[Collection entries]
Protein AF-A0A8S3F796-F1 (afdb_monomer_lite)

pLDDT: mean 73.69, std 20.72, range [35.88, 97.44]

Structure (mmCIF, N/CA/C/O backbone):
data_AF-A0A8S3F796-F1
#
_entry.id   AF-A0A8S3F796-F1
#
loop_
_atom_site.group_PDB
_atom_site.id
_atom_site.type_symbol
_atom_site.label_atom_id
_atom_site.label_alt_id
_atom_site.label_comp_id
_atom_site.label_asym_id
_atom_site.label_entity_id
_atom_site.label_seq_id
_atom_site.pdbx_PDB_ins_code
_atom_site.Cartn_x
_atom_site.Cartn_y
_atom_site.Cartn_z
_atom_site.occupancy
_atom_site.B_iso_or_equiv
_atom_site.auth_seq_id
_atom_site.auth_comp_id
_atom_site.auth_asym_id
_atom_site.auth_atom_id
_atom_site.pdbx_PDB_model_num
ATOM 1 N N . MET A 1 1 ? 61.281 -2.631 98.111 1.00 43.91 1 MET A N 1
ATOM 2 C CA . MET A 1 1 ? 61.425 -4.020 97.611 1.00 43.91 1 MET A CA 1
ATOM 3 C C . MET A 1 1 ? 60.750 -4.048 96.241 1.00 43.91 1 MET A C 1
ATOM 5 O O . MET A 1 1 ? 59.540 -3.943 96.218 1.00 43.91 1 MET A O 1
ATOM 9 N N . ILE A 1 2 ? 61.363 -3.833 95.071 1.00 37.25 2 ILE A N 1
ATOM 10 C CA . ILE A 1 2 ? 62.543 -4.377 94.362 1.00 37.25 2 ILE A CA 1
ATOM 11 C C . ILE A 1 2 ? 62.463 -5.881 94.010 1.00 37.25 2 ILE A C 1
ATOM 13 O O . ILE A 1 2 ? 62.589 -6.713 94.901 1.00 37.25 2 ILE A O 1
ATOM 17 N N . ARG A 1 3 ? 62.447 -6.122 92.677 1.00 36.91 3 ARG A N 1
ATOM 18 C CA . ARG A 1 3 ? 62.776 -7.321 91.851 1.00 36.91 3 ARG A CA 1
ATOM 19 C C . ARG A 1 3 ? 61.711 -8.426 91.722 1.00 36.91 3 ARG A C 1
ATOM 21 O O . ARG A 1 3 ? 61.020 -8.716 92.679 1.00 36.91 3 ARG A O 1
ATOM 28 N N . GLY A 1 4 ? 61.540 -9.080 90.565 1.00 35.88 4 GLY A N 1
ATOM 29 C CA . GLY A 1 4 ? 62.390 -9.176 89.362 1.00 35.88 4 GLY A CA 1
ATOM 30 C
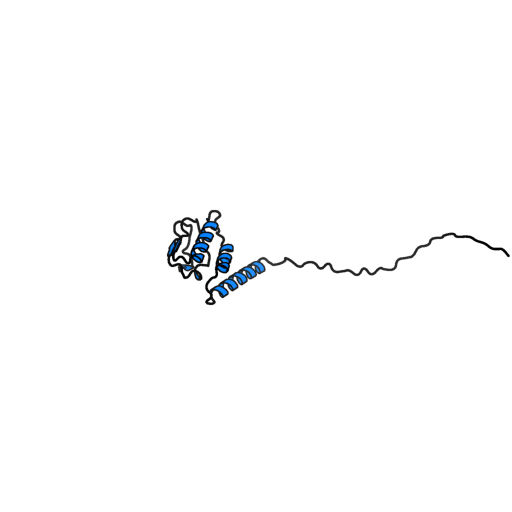 C . GLY A 1 4 ? 61.596 -9.610 88.111 1.00 35.88 4 GLY A C 1
ATOM 31 O O . GLY A 1 4 ? 60.513 -10.168 88.231 1.00 35.88 4 GLY A O 1
ATOM 32 N N . THR A 1 5 ? 61.993 -9.128 86.923 1.00 44.62 5 THR A N 1
ATOM 33 C CA . THR A 1 5 ? 62.800 -9.827 85.879 1.00 44.62 5 THR A CA 1
ATOM 34 C C . THR A 1 5 ? 61.951 -10.748 84.987 1.00 44.62 5 THR A C 1
ATOM 36 O O . THR A 1 5 ? 61.470 -11.766 85.456 1.00 44.62 5 THR A O 1
ATOM 39 N N . SER A 1 6 ? 61.547 -10.370 83.768 1.00 39.16 6 SER A N 1
ATOM 40 C CA . SER A 1 6 ? 62.285 -10.204 82.495 1.00 39.16 6 SER A CA 1
ATOM 41 C C . SER A 1 6 ? 62.702 -11.502 81.779 1.00 39.16 6 SER A C 1
ATOM 43 O O . SER A 1 6 ? 63.558 -12.227 82.268 1.00 39.16 6 SER A O 1
ATOM 45 N N . SER A 1 7 ? 62.231 -11.603 80.526 1.00 36.75 7 SER A N 1
ATOM 46 C CA . SER A 1 7 ? 62.898 -12.185 79.345 1.00 36.75 7 SER A CA 1
ATOM 47 C C . SER A 1 7 ? 62.844 -13.705 79.131 1.00 36.75 7 SER A C 1
ATOM 49 O O . SER A 1 7 ? 63.425 -14.467 79.891 1.00 36.75 7 SER A O 1
ATOM 51 N N . THR A 1 8 ? 62.237 -14.151 78.021 1.00 40.50 8 THR A N 1
ATOM 52 C CA . THR A 1 8 ? 62.935 -14.663 76.811 1.00 40.50 8 THR A CA 1
ATOM 53 C C . THR A 1 8 ? 61.984 -15.462 75.899 1.00 40.50 8 THR A C 1
ATOM 55 O O . THR A 1 8 ? 61.167 -16.257 76.352 1.00 40.50 8 THR A O 1
ATOM 58 N N . LYS A 1 9 ? 62.096 -15.232 74.585 1.00 40.78 9 LYS A N 1
ATOM 59 C CA . LYS A 1 9 ? 61.554 -16.061 73.485 1.00 40.78 9 LYS A CA 1
ATOM 60 C C . LYS A 1 9 ? 62.659 -17.059 73.073 1.00 40.78 9 LYS A C 1
ATOM 62 O O . LYS A 1 9 ? 63.826 -16.709 73.260 1.00 40.78 9 LYS A O 1
ATOM 67 N N . PRO A 1 10 ? 62.361 -18.230 72.470 1.00 43.75 10 PRO A N 1
ATOM 68 C CA . PRO A 1 10 ? 62.413 -18.285 71.000 1.00 43.75 10 PRO A CA 1
ATOM 69 C C . PRO A 1 10 ? 61.441 -19.277 70.316 1.00 43.75 10 PRO A C 1
ATOM 71 O O . PRO A 1 10 ? 60.806 -20.124 70.933 1.00 43.75 10 PRO A O 1
ATOM 74 N N . GLN A 1 11 ? 61.345 -19.112 68.992 1.00 39.69 11 GLN A N 1
ATOM 75 C CA . GLN A 1 11 ? 60.614 -19.912 68.000 1.00 39.69 11 GLN A CA 1
ATOM 76 C C . GLN A 1 11 ? 61.049 -21.385 67.927 1.00 39.69 11 GLN A C 1
ATOM 78 O O . GLN A 1 11 ? 62.238 -21.679 67.984 1.00 39.69 11 GLN A O 1
ATOM 83 N N . SER A 1 12 ? 60.117 -22.272 67.566 1.00 39.81 12 SER A N 1
ATOM 84 C CA . SER A 1 12 ? 60.382 -23.314 66.562 1.00 39.81 12 SER A CA 1
ATOM 85 C C . SER A 1 12 ? 59.096 -23.730 65.837 1.00 39.81 12 SER A C 1
ATOM 87 O O . SER A 1 12 ? 58.036 -23.913 66.428 1.00 39.81 12 SER A O 1
ATOM 89 N N . HIS A 1 13 ? 59.209 -23.773 64.511 1.00 41.94 13 HIS A N 1
ATOM 90 C CA . HIS A 1 13 ? 58.201 -24.164 63.533 1.00 41.94 13 HIS A CA 1
ATOM 91 C C . HIS A 1 13 ? 57.939 -25.671 63.552 1.00 41.94 13 HIS A C 1
ATOM 93 O O . HIS A 1 13 ? 58.892 -26.444 63.477 1.00 41.94 13 HIS A O 1
ATOM 99 N N . THR A 1 14 ? 56.674 -26.089 63.450 1.00 40.72 14 THR A N 1
ATOM 100 C CA . THR A 1 14 ? 56.277 -27.227 62.598 1.00 40.72 14 THR A CA 1
ATOM 101 C C . THR A 1 14 ? 54.784 -27.137 62.235 1.00 40.72 14 THR A C 1
ATOM 103 O O . THR A 1 14 ? 53.993 -26.540 62.956 1.00 40.72 14 THR A O 1
ATOM 106 N N . GLN A 1 15 ? 54.457 -27.621 61.039 1.00 45.72 15 GLN A N 1
ATOM 107 C CA . GLN A 1 15 ? 53.328 -27.283 60.155 1.00 45.72 15 GLN A CA 1
ATOM 108 C C . GLN A 1 15 ? 51.907 -27.617 60.662 1.00 45.72 15 GLN A C 1
ATOM 110 O O . GLN A 1 15 ? 51.747 -28.584 61.402 1.00 45.72 15 GLN A O 1
ATOM 115 N N . PRO A 1 16 ? 50.847 -26.958 60.141 1.00 42.00 16 PRO A N 1
ATOM 116 C CA . PRO A 1 16 ? 49.506 -27.529 60.127 1.00 42.00 16 PRO A CA 1
ATOM 117 C C . PRO A 1 16 ? 49.201 -28.223 58.787 1.00 42.00 16 PRO A C 1
ATOM 119 O O . PRO A 1 16 ? 49.290 -27.631 57.711 1.00 42.00 16 PRO A O 1
ATOM 122 N N . VAL A 1 17 ? 48.807 -29.492 58.887 1.00 44.97 17 VAL A N 1
ATOM 123 C CA . VAL A 1 17 ? 48.255 -30.314 57.805 1.00 44.97 17 VAL A CA 1
ATOM 124 C C . VAL A 1 17 ? 46.794 -29.923 57.552 1.00 44.97 17 VAL A C 1
ATOM 126 O O . VAL A 1 17 ? 46.001 -29.745 58.475 1.00 44.97 17 VAL A O 1
ATOM 129 N N . SER A 1 18 ? 46.472 -29.798 56.270 1.00 46.38 18 SER A N 1
ATOM 130 C CA . SER A 1 18 ? 45.207 -29.416 55.645 1.00 46.38 18 SER A CA 1
ATOM 131 C C . SER A 1 18 ? 43.940 -30.080 56.202 1.00 46.38 18 SER A C 1
ATOM 133 O O . SER A 1 18 ? 43.856 -31.304 56.280 1.00 46.38 18 SER A O 1
ATOM 135 N N . ARG A 1 19 ? 42.880 -29.282 56.411 1.00 41.25 19 ARG A N 1
ATOM 136 C CA . ARG A 1 19 ? 41.478 -29.738 56.337 1.00 41.25 19 ARG A CA 1
ATOM 137 C C . ARG A 1 19 ? 40.587 -28.709 55.625 1.00 41.25 19 ARG A C 1
ATOM 139 O O . ARG A 1 19 ? 40.242 -27.676 56.180 1.00 41.25 19 ARG A O 1
ATOM 146 N N . GLN A 1 20 ? 40.278 -29.047 54.371 1.00 41.78 20 GLN A N 1
ATOM 147 C CA . GLN A 1 20 ? 39.057 -28.787 53.590 1.00 41.78 20 GLN A CA 1
ATOM 148 C C . GLN A 1 20 ? 38.231 -27.528 53.916 1.00 41.78 20 GLN A C 1
ATOM 150 O O . GLN A 1 20 ? 37.350 -27.536 54.774 1.00 41.78 20 GLN A O 1
ATOM 155 N N . SER A 1 21 ? 38.414 -26.489 53.102 1.00 40.88 21 SER A N 1
ATOM 156 C CA . SER A 1 21 ? 37.408 -25.456 52.861 1.00 40.88 21 SER A CA 1
ATOM 157 C C . SER A 1 21 ? 36.372 -25.975 51.856 1.00 40.88 21 SER A C 1
ATOM 159 O O . SER A 1 21 ? 36.682 -26.273 50.703 1.00 40.88 21 SER A O 1
ATOM 161 N N . HIS A 1 22 ? 35.122 -26.085 52.301 1.00 41.72 22 HIS A N 1
ATOM 162 C CA . HIS A 1 22 ? 33.971 -26.271 51.425 1.00 41.72 22 HIS A CA 1
ATOM 163 C C . HIS A 1 22 ? 33.831 -25.018 50.552 1.00 41.72 22 HIS A C 1
ATOM 165 O O . HIS A 1 22 ? 33.453 -23.953 51.042 1.00 41.72 22 HIS A O 1
ATOM 171 N N . SER A 1 23 ? 34.167 -25.126 49.265 1.00 40.06 23 SER A N 1
ATOM 172 C CA . SER A 1 23 ? 33.776 -24.116 48.286 1.00 40.06 23 SER A CA 1
ATOM 173 C C . SER A 1 23 ? 32.294 -24.322 47.976 1.00 40.06 23 SER A C 1
ATOM 175 O O . SER A 1 23 ? 31.897 -25.280 47.317 1.00 40.06 23 SER A O 1
ATOM 177 N N . ASN A 1 24 ? 31.452 -23.434 48.501 1.00 40.53 24 ASN A N 1
ATOM 178 C CA . ASN A 1 24 ? 30.092
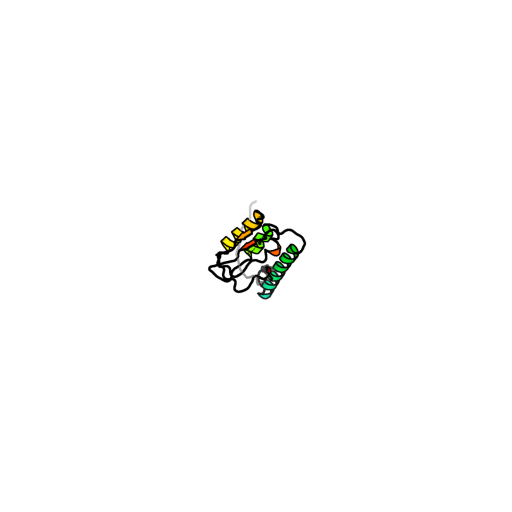 -23.297 48.004 1.00 40.53 24 ASN A CA 1
ATOM 179 C C . ASN A 1 24 ? 30.180 -22.764 46.573 1.00 40.53 24 ASN A C 1
ATOM 181 O O . ASN A 1 24 ? 30.407 -21.579 46.338 1.00 40.53 24 ASN A O 1
ATOM 185 N N . SER A 1 25 ? 30.039 -23.687 45.625 1.00 42.34 25 SER A N 1
ATOM 186 C CA . SER A 1 25 ? 29.781 -23.416 44.220 1.00 42.34 25 SER A CA 1
ATOM 187 C C . SER A 1 25 ? 28.496 -22.591 44.109 1.00 42.34 25 SER A C 1
ATOM 189 O O . SER A 1 25 ? 27.399 -23.088 44.359 1.00 42.34 25 SER A O 1
ATOM 191 N N . MET A 1 26 ? 28.631 -21.307 43.772 1.00 40.22 26 MET A N 1
ATOM 192 C CA . MET A 1 26 ? 27.518 -20.532 43.236 1.00 40.22 26 MET A CA 1
ATOM 193 C C . MET A 1 26 ? 27.348 -20.918 41.764 1.00 40.22 26 MET A C 1
ATOM 195 O O . MET A 1 26 ? 28.299 -20.759 40.993 1.00 40.22 26 MET A O 1
ATOM 199 N N . PRO A 1 27 ? 26.169 -21.390 41.328 1.00 42.75 27 PRO A N 1
ATOM 200 C CA . PRO A 1 27 ? 25.921 -21.554 39.912 1.00 42.75 27 PRO A CA 1
ATOM 201 C C . PRO A 1 27 ? 25.843 -20.165 39.278 1.00 42.75 27 PRO A C 1
ATOM 203 O O . PRO A 1 27 ? 24.987 -19.344 39.621 1.00 42.75 27 PRO A O 1
ATOM 206 N N . HIS A 1 28 ? 26.749 -19.911 38.333 1.00 46.75 28 HIS A N 1
ATOM 207 C CA . HIS A 1 28 ? 26.594 -18.836 37.367 1.00 46.75 28 HIS A CA 1
ATOM 208 C C . HIS A 1 28 ? 25.208 -18.973 36.738 1.00 46.75 28 HIS A C 1
ATOM 210 O O . HIS A 1 28 ? 24.868 -19.996 36.143 1.00 46.75 28 HIS A O 1
ATOM 216 N N . ARG A 1 29 ? 24.392 -17.933 36.898 1.00 46.47 29 ARG A N 1
ATOM 217 C CA . ARG A 1 29 ? 23.112 -17.797 36.217 1.00 46.47 29 ARG A CA 1
ATOM 218 C C . ARG A 1 29 ? 23.421 -17.577 34.737 1.00 46.47 29 ARG A C 1
ATOM 220 O O . ARG A 1 29 ? 23.547 -16.442 34.290 1.00 46.47 29 ARG A O 1
ATOM 227 N N . SER A 1 30 ? 23.625 -18.664 33.996 1.00 43.38 30 SER A N 1
ATOM 228 C CA . SER A 1 30 ? 23.768 -18.616 32.547 1.00 43.38 30 SER A CA 1
ATOM 229 C C . SER A 1 30 ? 22.478 -18.048 31.973 1.00 43.38 30 SER A C 1
ATOM 231 O O . SER A 1 30 ? 21.424 -18.683 32.038 1.00 43.38 30 SER A O 1
ATOM 233 N N . SER A 1 31 ? 22.557 -16.823 31.453 1.00 46.28 31 SER A N 1
ATOM 234 C CA . SER A 1 31 ? 21.518 -16.212 30.632 1.00 46.28 31 SER A CA 1
ATOM 235 C C . SER A 1 31 ? 21.190 -17.150 29.474 1.00 46.28 31 SER A C 1
ATOM 237 O O . SER A 1 31 ? 21.897 -17.190 28.470 1.00 46.28 31 SER A O 1
ATOM 239 N N . SER A 1 32 ? 20.112 -17.921 29.622 1.00 44.81 32 SER A N 1
ATOM 240 C CA . SER A 1 32 ? 19.453 -18.621 28.521 1.00 44.81 32 SER A CA 1
ATOM 241 C C . SER A 1 32 ? 18.749 -17.592 27.650 1.00 44.81 32 SER A C 1
ATOM 243 O O . SER A 1 32 ? 17.546 -17.374 27.753 1.00 44.81 32 SER A O 1
ATOM 245 N N . THR A 1 33 ? 19.509 -16.925 26.794 1.00 56.97 33 THR A N 1
ATOM 246 C CA . THR A 1 33 ? 18.950 -16.186 25.669 1.00 56.97 33 THR A CA 1
ATOM 247 C C . THR A 1 33 ? 19.620 -16.685 24.402 1.00 56.97 33 THR A C 1
ATOM 249 O O . THR A 1 33 ? 20.825 -16.523 24.249 1.00 56.97 33 THR A O 1
ATOM 252 N N . ALA A 1 34 ? 18.794 -17.230 23.505 1.00 60.56 34 ALA A N 1
ATOM 253 C CA . ALA A 1 34 ? 19.073 -17.569 22.107 1.00 60.56 34 ALA A CA 1
ATOM 254 C C . ALA A 1 34 ? 19.513 -19.011 21.787 1.00 60.56 34 ALA A C 1
ATOM 256 O O . ALA A 1 34 ? 20.594 -19.245 21.264 1.00 60.56 34 ALA A O 1
ATOM 257 N N . LEU A 1 35 ? 18.575 -19.953 21.919 1.00 48.91 35 LEU A N 1
ATOM 258 C CA . LEU A 1 35 ? 18.429 -21.050 20.952 1.00 48.91 35 LEU A CA 1
ATOM 259 C C . LEU A 1 35 ? 16.958 -21.128 20.528 1.00 48.91 35 LEU A C 1
ATOM 261 O O . LEU A 1 35 ? 16.220 -22.014 20.933 1.00 48.91 35 LEU A O 1
ATOM 265 N N . ILE A 1 36 ? 16.513 -20.132 19.761 1.00 64.19 36 ILE A N 1
ATOM 266 C CA . ILE A 1 36 ? 15.230 -20.201 19.052 1.00 64.19 36 ILE A CA 1
ATOM 267 C C . ILE A 1 36 ? 15.558 -20.789 17.683 1.00 64.19 36 ILE A C 1
ATOM 269 O O . ILE A 1 36 ? 16.320 -20.170 16.925 1.00 64.19 36 ILE A O 1
ATOM 273 N N . SER A 1 37 ? 15.046 -21.988 17.395 1.00 68.31 37 SER A N 1
ATOM 274 C CA . SER A 1 37 ? 15.294 -22.667 16.124 1.00 68.31 37 SER A CA 1
ATOM 275 C C . SER A 1 37 ? 1
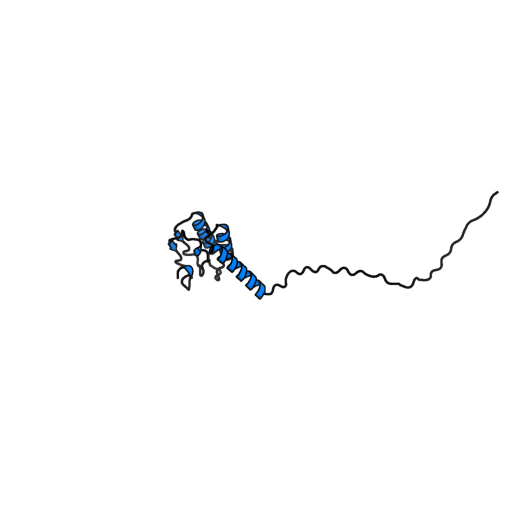4.735 -21.839 14.958 1.00 68.31 37 SER A C 1
ATOM 277 O O . SER A 1 37 ? 13.909 -20.940 15.137 1.00 68.31 37 SER A O 1
ATOM 279 N N . LYS A 1 38 ? 15.209 -22.087 13.732 1.00 71.25 38 LYS A N 1
ATOM 280 C CA . LYS A 1 38 ? 14.703 -21.373 12.546 1.00 71.25 38 LYS A CA 1
ATOM 281 C C . LYS A 1 38 ? 13.188 -21.567 12.384 1.00 71.25 38 LYS A C 1
ATOM 283 O O . LYS A 1 38 ? 12.490 -20.617 12.048 1.00 71.25 38 LYS A O 1
ATOM 288 N N . GLU A 1 39 ? 12.710 -22.759 12.723 1.00 70.19 39 GLU A N 1
ATOM 289 C CA . GLU A 1 39 ? 11.305 -23.154 12.684 1.00 70.19 39 GLU A CA 1
ATOM 290 C C . GLU A 1 39 ? 10.465 -22.391 13.717 1.00 70.19 39 GLU A C 1
ATOM 292 O O . GLU A 1 39 ? 9.423 -21.835 13.375 1.00 70.19 39 GLU A O 1
ATOM 297 N N . ASP A 1 40 ? 10.980 -22.209 14.937 1.00 78.50 40 ASP A N 1
ATOM 298 C CA . ASP A 1 40 ? 10.323 -21.382 15.958 1.00 78.50 40 ASP A CA 1
ATOM 299 C C . ASP A 1 40 ? 10.199 -19.917 15.519 1.00 78.50 40 ASP A C 1
ATOM 301 O O . ASP A 1 40 ? 9.181 -19.271 15.767 1.00 78.50 40 ASP A O 1
ATOM 305 N N . LYS A 1 41 ? 11.209 -19.371 14.826 1.00 74.94 41 LYS A N 1
ATOM 306 C CA . LYS A 1 41 ? 11.138 -18.001 14.284 1.00 74.94 41 LYS A CA 1
ATOM 307 C C . LYS A 1 41 ? 10.054 -17.875 13.220 1.00 74.94 41 LYS A C 1
ATOM 309 O O . LYS A 1 41 ? 9.375 -16.850 13.176 1.00 74.94 41 LYS A O 1
ATOM 314 N N . ASP A 1 42 ? 9.889 -18.888 12.379 1.00 79.62 42 ASP A N 1
ATOM 315 C CA . ASP A 1 42 ? 8.865 -18.890 11.336 1.00 79.62 42 ASP A CA 1
ATOM 316 C C . ASP A 1 42 ? 7.462 -19.071 11.922 1.00 79.62 42 ASP A C 1
ATOM 318 O O . ASP A 1 42 ? 6.537 -18.374 11.505 1.00 79.62 42 ASP A O 1
ATOM 322 N N . ILE A 1 43 ? 7.311 -19.888 12.967 1.00 78.69 43 ILE A N 1
ATOM 323 C CA . ILE A 1 43 ? 6.064 -20.000 13.734 1.00 78.69 43 ILE A CA 1
ATOM 324 C C . ILE A 1 43 ? 5.728 -18.669 14.412 1.00 78.69 43 ILE A C 1
ATOM 326 O O . ILE A 1 43 ? 4.599 -18.196 14.303 1.00 78.69 43 ILE A O 1
ATOM 330 N N . ILE A 1 44 ? 6.700 -18.018 15.059 1.00 77.00 44 ILE A N 1
ATOM 331 C CA . ILE A 1 44 ? 6.508 -16.706 15.694 1.00 77.00 44 ILE A CA 1
ATOM 332 C C . ILE A 1 44 ? 6.092 -15.659 14.657 1.00 77.00 44 ILE A C 1
ATOM 334 O O . ILE A 1 44 ? 5.153 -14.902 14.906 1.00 77.00 44 ILE A O 1
ATOM 338 N N . ARG A 1 45 ? 6.735 -15.633 13.480 1.00 77.31 45 ARG A N 1
ATOM 339 C CA . ARG A 1 45 ? 6.329 -14.756 12.370 1.00 77.31 45 ARG A CA 1
ATOM 340 C C . ARG A 1 45 ? 4.902 -15.048 11.932 1.00 77.31 45 ARG A C 1
ATOM 342 O O . ARG A 1 45 ? 4.100 -14.127 11.846 1.00 77.31 45 ARG A O 1
ATOM 349 N N . LYS A 1 46 ? 4.567 -16.318 11.708 1.00 82.44 46 LYS A N 1
ATOM 350 C CA . LYS A 1 46 ? 3.247 -16.731 11.224 1.00 82.44 46 LYS A CA 1
ATOM 351 C C . LYS A 1 46 ? 2.141 -16.411 12.229 1.00 82.44 46 LYS A C 1
ATOM 353 O O . LYS A 1 46 ? 1.111 -15.873 11.838 1.00 82.44 46 LYS A O 1
ATOM 358 N N . LEU A 1 47 ? 2.375 -16.654 13.520 1.00 77.31 47 LEU A N 1
ATOM 359 C CA . LEU A 1 47 ? 1.457 -16.297 14.607 1.00 77.31 47 LEU A CA 1
ATOM 360 C C . LEU A 1 47 ? 1.301 -14.783 14.753 1.00 77.31 47 LEU A C 1
ATOM 362 O O . LEU A 1 47 ? 0.197 -14.299 15.002 1.00 77.31 47 LEU A O 1
ATOM 366 N N . PHE A 1 48 ? 2.388 -14.028 14.588 1.00 76.62 48 PHE A N 1
ATOM 367 C CA . PHE A 1 48 ? 2.333 -12.573 14.588 1.00 76.62 48 PHE A CA 1
ATOM 368 C C . PHE A 1 48 ? 1.474 -12.064 13.426 1.00 76.62 48 PHE A C 1
ATOM 370 O O . PHE A 1 48 ? 0.530 -11.316 13.670 1.00 76.62 48 PHE A O 1
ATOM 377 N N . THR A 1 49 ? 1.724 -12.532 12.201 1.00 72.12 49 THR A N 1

### Goal of the exercise:
Reproduce only the lines above, starting at the line with "ATOM 281 C C" and ending at the line with "ATOM 305 N N", exactly as written.

### Exercise answer:
ATOM 281 C C . LYS A 1 38 ? 13.188 -21.567 12.384 1.00 71.25 38 LYS A C 1
ATOM 283 O O . LYS A 1 38 ? 12.490 -20.617 12.048 1.00 71.25 38 LYS A O 1
ATOM 288 N N . GLU A 1 39 ? 12.710 -22.759 12.723 1.00 70.19 39 GLU A N 1
ATOM 289 C CA . GLU A 1 39 ? 11.305 -23.154 12.684 1.00 70.19 39 GLU A CA 1
ATOM 290 C C . GLU A 1 39 ? 10.465 -22.391 13.717 1.00 70.19 39 GLU A C 1
ATOM 292 O O . GLU A 1 39 ? 9.423 -21.835 13.375 1.00 70.19 39 GLU A O 1
ATOM 297 N N . ASP A 1 40 ? 10.980 -22.209 14.937 1.00 78.50 40 ASP A N 1
ATOM 298 C CA . ASP A 1 40 ? 10.323 -21.382 15.958 1.00 78.50 40 ASP A CA 1
ATOM 299 C C . ASP A 1 40 ? 10.199 -19.917 15.519 1.00 78.50 40 ASP A C 1
ATOM 301 O O . ASP A 1 40 ? 9.181 -19.271 15.767 1.00 78.50 40 ASP A O 1
ATOM 305 N N . LYS A 1 41 ? 11.209 -19.371 14.826 1.00 74.94 41 LYS A N 1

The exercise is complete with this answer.